第186章 关墙记疾苦,尺牍递中枢(2/2)

郎中叹了口气,翻着账簿:“止血粉缺三成,缝合的针线只剩两包,治风寒的麻黄汤,药材也快见底了。上个月有个士兵感染了风寒,硬是靠着喝姜汤捂汗,才捡回条命。”

“记下来。”沈砚之的声音带着不易察觉的颤抖,“金疮药五十斤、针线百套、麻黄等药材各五十斤——加急调运。”

午后,他们去了屯田的地块。

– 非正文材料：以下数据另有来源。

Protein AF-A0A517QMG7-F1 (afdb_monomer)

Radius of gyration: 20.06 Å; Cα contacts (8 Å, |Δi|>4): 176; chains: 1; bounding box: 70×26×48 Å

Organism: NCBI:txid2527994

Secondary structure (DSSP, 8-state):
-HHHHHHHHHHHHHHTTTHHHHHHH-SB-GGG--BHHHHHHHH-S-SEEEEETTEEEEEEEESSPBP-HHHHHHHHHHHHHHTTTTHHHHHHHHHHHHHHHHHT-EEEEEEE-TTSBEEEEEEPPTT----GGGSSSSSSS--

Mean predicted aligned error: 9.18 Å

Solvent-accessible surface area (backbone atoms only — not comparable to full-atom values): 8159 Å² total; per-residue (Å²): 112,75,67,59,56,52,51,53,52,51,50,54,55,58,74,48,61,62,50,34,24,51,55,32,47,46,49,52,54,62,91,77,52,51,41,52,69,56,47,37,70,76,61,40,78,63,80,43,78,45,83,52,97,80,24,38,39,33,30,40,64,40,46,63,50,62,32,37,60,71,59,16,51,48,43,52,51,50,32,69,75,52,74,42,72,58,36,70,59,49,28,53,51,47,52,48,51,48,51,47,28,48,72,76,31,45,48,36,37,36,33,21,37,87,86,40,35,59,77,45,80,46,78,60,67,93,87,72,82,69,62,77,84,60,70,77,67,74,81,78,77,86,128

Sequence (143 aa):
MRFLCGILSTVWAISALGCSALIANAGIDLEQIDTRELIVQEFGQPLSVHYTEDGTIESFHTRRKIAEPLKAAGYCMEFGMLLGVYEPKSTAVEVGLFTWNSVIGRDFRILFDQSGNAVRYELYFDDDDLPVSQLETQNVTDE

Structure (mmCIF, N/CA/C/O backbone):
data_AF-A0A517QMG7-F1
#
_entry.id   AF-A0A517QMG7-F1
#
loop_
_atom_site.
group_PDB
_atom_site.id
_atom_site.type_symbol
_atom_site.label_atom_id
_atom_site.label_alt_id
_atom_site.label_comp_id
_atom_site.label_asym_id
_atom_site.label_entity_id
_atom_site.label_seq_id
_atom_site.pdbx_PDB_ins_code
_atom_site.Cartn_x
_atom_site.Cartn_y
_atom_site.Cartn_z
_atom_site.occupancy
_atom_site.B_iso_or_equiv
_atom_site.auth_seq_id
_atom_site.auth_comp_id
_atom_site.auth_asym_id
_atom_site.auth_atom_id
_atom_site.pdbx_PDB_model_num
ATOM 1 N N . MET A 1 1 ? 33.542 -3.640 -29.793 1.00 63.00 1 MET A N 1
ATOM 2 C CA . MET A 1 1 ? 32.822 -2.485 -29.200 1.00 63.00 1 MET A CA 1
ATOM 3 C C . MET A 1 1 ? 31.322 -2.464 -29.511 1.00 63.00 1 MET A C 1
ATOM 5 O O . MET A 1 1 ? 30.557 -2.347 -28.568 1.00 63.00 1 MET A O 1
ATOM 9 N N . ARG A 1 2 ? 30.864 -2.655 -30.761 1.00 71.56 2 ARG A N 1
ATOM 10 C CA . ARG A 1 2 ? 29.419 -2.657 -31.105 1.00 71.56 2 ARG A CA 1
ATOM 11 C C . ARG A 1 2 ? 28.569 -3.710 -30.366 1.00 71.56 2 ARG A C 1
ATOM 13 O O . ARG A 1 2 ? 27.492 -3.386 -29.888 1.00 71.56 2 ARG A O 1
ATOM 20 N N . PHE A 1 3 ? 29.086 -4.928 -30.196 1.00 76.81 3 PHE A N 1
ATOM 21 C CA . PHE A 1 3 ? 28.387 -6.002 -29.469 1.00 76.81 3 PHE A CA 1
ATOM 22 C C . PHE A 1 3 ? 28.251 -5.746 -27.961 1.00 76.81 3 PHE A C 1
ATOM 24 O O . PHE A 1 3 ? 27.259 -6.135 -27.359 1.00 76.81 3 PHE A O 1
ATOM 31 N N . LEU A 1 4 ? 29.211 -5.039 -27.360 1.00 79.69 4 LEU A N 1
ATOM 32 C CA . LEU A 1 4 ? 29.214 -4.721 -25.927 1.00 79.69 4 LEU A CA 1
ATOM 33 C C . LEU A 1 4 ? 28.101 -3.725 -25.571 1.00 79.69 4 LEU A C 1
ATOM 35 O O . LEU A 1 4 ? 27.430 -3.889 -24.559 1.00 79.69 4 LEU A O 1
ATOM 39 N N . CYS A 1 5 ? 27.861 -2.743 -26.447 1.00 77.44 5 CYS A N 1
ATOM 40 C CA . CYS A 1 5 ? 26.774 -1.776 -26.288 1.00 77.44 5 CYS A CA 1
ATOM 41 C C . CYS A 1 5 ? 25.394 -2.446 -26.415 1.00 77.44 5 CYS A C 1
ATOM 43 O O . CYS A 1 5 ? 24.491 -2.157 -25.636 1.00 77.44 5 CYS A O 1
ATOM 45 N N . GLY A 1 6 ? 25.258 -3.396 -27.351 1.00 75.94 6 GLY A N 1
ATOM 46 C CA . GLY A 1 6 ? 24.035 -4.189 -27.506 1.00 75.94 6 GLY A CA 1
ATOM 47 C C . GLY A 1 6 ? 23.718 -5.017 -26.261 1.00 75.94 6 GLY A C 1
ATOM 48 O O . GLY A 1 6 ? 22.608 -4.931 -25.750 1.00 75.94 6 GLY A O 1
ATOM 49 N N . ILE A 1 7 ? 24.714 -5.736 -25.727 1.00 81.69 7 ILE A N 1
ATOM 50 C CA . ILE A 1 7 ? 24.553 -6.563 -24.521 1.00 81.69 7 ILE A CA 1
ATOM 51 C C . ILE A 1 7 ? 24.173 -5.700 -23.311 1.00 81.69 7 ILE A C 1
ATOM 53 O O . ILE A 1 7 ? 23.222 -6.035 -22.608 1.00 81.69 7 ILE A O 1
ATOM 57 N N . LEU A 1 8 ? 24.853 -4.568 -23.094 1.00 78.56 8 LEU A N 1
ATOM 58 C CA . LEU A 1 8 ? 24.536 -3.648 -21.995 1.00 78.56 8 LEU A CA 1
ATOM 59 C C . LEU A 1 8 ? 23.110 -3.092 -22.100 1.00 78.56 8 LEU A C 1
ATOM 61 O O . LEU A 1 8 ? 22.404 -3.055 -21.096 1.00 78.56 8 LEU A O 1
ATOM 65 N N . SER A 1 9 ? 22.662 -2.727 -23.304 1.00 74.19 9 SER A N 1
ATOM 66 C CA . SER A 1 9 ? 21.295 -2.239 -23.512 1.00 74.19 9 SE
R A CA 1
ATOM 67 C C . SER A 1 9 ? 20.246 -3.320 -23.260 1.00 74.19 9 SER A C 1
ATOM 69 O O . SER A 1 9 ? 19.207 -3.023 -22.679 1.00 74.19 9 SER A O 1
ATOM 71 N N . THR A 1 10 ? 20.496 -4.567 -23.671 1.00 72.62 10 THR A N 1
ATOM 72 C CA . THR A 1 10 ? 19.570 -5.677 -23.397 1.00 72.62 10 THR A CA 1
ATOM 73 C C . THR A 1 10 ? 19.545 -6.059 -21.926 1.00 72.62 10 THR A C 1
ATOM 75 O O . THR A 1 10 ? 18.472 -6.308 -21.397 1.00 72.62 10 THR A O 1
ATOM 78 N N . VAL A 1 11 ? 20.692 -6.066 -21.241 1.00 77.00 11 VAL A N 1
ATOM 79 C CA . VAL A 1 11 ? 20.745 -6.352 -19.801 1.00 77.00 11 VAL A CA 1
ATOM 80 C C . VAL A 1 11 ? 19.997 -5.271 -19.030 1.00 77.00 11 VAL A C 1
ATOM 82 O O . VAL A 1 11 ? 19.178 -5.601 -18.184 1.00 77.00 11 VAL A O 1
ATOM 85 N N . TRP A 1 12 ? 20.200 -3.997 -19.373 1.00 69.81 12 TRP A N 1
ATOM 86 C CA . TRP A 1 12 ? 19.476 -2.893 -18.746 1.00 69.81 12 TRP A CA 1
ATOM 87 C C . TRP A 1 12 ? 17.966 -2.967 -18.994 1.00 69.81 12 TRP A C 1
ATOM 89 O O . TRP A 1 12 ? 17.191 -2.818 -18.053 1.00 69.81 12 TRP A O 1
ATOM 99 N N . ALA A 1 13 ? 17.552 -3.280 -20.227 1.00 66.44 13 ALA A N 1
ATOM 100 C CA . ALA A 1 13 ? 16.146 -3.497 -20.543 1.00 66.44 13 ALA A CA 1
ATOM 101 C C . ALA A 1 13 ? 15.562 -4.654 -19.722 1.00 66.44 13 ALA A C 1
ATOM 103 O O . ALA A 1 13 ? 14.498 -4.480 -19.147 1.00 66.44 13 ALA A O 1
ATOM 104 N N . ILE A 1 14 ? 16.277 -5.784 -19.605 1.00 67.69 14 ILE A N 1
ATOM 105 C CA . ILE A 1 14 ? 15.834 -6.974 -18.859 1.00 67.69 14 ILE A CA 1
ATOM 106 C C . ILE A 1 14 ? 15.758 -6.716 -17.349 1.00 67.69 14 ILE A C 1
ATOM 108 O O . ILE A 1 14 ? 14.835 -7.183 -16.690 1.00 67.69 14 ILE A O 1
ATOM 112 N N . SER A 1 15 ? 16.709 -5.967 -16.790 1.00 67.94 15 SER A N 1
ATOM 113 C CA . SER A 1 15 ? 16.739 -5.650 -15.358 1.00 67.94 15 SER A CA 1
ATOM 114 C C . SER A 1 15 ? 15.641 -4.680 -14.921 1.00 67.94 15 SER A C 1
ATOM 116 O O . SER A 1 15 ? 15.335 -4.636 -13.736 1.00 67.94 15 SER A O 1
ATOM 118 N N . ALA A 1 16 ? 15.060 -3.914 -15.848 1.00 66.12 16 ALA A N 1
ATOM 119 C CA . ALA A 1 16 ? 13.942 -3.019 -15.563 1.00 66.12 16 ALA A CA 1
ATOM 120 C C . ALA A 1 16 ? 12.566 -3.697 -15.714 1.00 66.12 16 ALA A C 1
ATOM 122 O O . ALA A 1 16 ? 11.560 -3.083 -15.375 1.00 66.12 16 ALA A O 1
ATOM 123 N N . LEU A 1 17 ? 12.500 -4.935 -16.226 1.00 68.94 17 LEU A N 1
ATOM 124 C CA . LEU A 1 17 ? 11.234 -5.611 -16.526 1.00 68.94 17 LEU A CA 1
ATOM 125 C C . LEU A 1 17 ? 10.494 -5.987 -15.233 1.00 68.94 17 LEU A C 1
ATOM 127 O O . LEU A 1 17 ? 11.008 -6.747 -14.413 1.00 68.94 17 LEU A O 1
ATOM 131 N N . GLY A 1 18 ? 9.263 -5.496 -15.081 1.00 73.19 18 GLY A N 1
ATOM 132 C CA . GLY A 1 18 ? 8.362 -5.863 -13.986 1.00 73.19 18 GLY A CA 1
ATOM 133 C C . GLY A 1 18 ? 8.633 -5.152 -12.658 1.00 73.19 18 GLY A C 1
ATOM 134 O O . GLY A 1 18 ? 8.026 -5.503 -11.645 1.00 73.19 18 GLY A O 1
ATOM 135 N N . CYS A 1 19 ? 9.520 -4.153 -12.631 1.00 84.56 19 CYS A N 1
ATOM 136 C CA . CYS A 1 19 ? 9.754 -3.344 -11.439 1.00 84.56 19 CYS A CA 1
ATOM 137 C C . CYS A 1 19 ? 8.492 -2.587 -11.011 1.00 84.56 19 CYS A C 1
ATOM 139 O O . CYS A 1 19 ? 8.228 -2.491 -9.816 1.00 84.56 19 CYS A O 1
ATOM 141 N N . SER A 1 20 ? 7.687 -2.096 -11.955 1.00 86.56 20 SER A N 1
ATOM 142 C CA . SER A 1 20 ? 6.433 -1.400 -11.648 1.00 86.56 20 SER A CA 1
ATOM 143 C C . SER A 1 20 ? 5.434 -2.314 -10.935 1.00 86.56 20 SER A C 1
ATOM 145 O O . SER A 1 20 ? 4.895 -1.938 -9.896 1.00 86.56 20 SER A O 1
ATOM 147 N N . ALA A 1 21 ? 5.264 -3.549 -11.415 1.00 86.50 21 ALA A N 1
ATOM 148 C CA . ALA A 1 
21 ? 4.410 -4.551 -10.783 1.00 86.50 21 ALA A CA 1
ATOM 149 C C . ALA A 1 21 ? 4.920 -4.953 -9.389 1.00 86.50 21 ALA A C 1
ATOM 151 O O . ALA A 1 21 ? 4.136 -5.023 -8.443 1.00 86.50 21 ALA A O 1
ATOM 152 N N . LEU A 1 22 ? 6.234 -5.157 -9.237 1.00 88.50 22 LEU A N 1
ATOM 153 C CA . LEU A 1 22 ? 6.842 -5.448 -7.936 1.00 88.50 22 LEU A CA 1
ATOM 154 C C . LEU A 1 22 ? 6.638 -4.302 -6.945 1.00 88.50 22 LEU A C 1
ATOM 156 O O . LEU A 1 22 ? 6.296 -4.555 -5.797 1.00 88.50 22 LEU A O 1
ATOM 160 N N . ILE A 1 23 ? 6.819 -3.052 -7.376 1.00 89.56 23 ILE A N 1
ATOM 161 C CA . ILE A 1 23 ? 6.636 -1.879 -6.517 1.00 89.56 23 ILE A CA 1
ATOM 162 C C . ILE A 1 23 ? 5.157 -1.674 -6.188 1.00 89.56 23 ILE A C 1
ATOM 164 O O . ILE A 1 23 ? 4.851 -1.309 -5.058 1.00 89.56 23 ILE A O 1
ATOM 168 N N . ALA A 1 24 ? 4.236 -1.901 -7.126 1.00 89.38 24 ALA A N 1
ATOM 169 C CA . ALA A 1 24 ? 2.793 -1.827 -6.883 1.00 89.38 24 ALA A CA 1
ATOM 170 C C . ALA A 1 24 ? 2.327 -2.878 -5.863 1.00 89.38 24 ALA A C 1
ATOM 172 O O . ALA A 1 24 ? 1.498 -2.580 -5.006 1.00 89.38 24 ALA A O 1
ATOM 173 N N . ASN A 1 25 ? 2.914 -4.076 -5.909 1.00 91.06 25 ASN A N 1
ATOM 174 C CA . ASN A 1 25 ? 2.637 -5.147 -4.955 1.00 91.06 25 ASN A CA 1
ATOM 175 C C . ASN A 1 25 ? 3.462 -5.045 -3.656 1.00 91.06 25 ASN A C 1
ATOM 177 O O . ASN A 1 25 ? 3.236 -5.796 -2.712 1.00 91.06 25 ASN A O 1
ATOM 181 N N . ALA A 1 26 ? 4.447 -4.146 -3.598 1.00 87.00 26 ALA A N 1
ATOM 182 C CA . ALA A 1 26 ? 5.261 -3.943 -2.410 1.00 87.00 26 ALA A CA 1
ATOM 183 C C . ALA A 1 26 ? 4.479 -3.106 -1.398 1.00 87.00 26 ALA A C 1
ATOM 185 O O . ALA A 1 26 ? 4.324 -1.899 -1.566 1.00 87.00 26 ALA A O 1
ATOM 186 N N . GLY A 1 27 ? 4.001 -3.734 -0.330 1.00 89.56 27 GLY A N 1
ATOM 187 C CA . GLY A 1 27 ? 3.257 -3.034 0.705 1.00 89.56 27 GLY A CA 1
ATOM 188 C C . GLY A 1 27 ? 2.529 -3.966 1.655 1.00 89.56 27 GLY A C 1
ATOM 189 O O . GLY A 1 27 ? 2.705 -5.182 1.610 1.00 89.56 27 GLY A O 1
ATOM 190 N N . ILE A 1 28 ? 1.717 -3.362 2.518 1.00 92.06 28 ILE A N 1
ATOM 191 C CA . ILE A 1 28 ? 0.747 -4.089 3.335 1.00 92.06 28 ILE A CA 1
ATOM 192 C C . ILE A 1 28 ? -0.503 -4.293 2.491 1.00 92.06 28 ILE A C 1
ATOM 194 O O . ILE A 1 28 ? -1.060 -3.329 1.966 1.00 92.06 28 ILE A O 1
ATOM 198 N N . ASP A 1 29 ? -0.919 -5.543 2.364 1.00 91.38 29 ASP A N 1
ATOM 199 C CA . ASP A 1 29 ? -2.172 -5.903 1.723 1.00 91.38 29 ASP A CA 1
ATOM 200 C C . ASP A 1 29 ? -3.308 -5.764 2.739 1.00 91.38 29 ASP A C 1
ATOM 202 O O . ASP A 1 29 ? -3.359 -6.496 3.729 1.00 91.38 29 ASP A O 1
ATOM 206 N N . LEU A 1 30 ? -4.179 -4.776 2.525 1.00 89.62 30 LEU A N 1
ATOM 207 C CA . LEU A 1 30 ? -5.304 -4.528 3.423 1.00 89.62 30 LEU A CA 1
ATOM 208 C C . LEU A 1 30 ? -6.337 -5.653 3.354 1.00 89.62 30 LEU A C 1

士兵们正趁着霜后翻地,锄头的木柄裂了,就用布条缠上继续用;耕牛瘦得肋骨分明,套着的犁铧锈迹斑斑。“今年的收成能够吃吗?”沈砚之问带队的屯长。

“难。”屯长抹了把汗,指着远处的沙化地,“风沙吞了不少地,种子也不够好,亩产比老家差一半。弟兄们说,要是能有江南的稻种,哪怕种在水洼里,也能多收点。”

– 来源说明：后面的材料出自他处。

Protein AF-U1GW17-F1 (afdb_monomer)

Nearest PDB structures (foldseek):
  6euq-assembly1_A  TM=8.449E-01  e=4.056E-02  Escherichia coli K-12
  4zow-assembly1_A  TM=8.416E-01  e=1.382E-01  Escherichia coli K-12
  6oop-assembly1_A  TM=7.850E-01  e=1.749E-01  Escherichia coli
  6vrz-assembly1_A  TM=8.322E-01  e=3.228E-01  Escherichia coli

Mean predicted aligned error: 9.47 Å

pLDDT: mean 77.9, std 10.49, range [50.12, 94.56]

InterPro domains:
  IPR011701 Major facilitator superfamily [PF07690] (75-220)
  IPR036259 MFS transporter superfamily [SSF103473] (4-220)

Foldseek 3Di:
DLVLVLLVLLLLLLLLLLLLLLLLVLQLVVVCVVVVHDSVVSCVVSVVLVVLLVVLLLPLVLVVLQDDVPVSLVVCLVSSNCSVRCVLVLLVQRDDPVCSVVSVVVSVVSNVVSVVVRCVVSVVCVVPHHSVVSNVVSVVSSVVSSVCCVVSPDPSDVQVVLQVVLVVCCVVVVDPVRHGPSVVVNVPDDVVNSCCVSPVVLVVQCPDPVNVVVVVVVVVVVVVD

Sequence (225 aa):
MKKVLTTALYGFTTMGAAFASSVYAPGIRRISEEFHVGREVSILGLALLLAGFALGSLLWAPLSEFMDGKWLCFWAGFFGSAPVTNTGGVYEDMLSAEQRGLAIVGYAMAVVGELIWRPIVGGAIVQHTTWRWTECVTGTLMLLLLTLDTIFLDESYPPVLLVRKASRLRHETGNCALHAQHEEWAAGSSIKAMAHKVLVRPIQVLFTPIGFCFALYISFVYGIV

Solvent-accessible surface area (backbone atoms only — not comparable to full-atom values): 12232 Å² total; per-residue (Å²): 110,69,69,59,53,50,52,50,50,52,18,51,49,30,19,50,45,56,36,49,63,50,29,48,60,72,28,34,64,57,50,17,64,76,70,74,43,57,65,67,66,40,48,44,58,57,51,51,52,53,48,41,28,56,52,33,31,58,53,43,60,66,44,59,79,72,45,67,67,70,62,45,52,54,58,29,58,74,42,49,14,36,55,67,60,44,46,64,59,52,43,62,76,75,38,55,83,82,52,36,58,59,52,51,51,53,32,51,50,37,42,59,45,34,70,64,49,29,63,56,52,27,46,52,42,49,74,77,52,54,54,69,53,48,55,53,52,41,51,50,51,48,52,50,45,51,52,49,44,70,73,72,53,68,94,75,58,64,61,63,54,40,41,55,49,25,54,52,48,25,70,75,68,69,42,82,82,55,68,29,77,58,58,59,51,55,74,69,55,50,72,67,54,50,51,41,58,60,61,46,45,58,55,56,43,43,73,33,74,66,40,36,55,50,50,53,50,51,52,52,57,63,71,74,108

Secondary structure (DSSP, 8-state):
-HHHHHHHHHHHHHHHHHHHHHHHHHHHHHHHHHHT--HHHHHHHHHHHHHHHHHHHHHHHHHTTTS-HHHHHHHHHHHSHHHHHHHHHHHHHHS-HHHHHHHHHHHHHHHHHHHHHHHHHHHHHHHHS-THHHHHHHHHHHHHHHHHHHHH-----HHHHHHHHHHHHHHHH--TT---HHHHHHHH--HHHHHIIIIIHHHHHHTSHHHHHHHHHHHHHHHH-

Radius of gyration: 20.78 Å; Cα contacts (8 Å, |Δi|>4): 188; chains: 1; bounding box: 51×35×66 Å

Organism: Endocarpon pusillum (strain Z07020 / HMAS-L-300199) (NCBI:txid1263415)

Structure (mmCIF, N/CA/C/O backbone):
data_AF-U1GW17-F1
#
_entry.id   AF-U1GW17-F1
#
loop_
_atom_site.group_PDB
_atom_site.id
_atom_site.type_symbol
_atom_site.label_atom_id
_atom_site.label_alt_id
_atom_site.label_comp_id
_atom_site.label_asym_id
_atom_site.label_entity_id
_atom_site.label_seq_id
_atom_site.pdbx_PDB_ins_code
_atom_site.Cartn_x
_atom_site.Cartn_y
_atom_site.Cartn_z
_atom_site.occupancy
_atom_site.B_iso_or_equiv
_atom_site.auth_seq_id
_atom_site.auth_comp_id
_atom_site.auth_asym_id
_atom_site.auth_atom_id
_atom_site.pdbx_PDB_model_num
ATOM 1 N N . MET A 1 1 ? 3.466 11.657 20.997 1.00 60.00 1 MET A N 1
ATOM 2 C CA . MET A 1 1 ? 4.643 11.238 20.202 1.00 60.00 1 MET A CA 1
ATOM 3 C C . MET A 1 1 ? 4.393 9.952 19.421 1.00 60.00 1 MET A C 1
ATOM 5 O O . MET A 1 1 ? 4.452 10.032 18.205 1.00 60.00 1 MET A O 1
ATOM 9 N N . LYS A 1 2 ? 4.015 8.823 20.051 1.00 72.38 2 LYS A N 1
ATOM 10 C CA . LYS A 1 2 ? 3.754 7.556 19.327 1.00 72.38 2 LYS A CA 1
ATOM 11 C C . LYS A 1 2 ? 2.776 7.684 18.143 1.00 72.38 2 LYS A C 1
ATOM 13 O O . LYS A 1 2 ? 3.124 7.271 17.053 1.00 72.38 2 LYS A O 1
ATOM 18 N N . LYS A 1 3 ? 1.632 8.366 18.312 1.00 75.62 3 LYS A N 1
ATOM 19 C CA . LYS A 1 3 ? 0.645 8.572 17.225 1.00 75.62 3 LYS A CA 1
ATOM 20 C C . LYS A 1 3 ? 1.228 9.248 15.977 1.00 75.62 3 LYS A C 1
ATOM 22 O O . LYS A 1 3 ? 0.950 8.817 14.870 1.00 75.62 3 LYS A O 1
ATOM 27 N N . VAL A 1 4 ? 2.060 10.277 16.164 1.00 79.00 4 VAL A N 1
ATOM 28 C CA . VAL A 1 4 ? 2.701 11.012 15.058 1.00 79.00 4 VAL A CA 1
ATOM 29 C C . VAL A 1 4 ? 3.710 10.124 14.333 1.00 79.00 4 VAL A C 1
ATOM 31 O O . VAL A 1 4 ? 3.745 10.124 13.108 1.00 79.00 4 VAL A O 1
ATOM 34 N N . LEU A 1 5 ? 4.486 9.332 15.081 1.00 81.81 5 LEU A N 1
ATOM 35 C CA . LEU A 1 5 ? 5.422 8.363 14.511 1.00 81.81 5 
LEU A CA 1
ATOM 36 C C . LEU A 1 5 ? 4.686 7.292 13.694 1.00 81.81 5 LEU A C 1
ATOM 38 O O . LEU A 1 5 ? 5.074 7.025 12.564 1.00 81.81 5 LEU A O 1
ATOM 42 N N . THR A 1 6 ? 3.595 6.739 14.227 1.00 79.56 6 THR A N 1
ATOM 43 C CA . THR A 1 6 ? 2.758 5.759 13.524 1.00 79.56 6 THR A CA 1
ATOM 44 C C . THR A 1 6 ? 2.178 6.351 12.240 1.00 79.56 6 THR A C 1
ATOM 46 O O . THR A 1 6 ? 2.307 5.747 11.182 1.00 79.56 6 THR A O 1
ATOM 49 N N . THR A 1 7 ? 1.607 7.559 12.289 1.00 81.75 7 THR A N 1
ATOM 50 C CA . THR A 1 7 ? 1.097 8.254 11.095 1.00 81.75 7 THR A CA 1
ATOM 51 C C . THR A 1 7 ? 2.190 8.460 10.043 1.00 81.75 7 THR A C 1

沈砚之看着地里稀疏的麦茬,又添了一笔:“优质稻种、麦种各百石,新犁二十具、耕牛十头——开春前务必送到。”

暮色降临时,沈砚之坐在中军帐,看着写满字的纸,密密麻麻记了整整三页。从烽火台的弓弦到医营的针线,从营房的茅草到屯田的稻种,桩桩件件,都是士兵们在寒风里、在田埂上、在伤榻上熬出来的苦。

秦峰站在帐外,听见帐内传来研墨的声音,一声接着一声,像敲在人心上的鼓。他知道,这封信送出去,这些苦或许就能少几分。

沈砚之将纸折好,装进特制的木匣,递给亲卫:“快马加鞭送回中枢,告诉户部、工部、兵部,这些不是请求,是军令——若耽误了边防,我亲自去面圣弹劾!”

亲卫接过木匣,转身就往马厩跑,马蹄声很快消失在夜色里。沈砚之走到帐外,望着关墙上的灯火,像一串挣扎在寒风里的星。他忽然想起守台士兵说的话:“我们不怕风大,就怕朝廷忘了这关墙后面,还有人在守着。”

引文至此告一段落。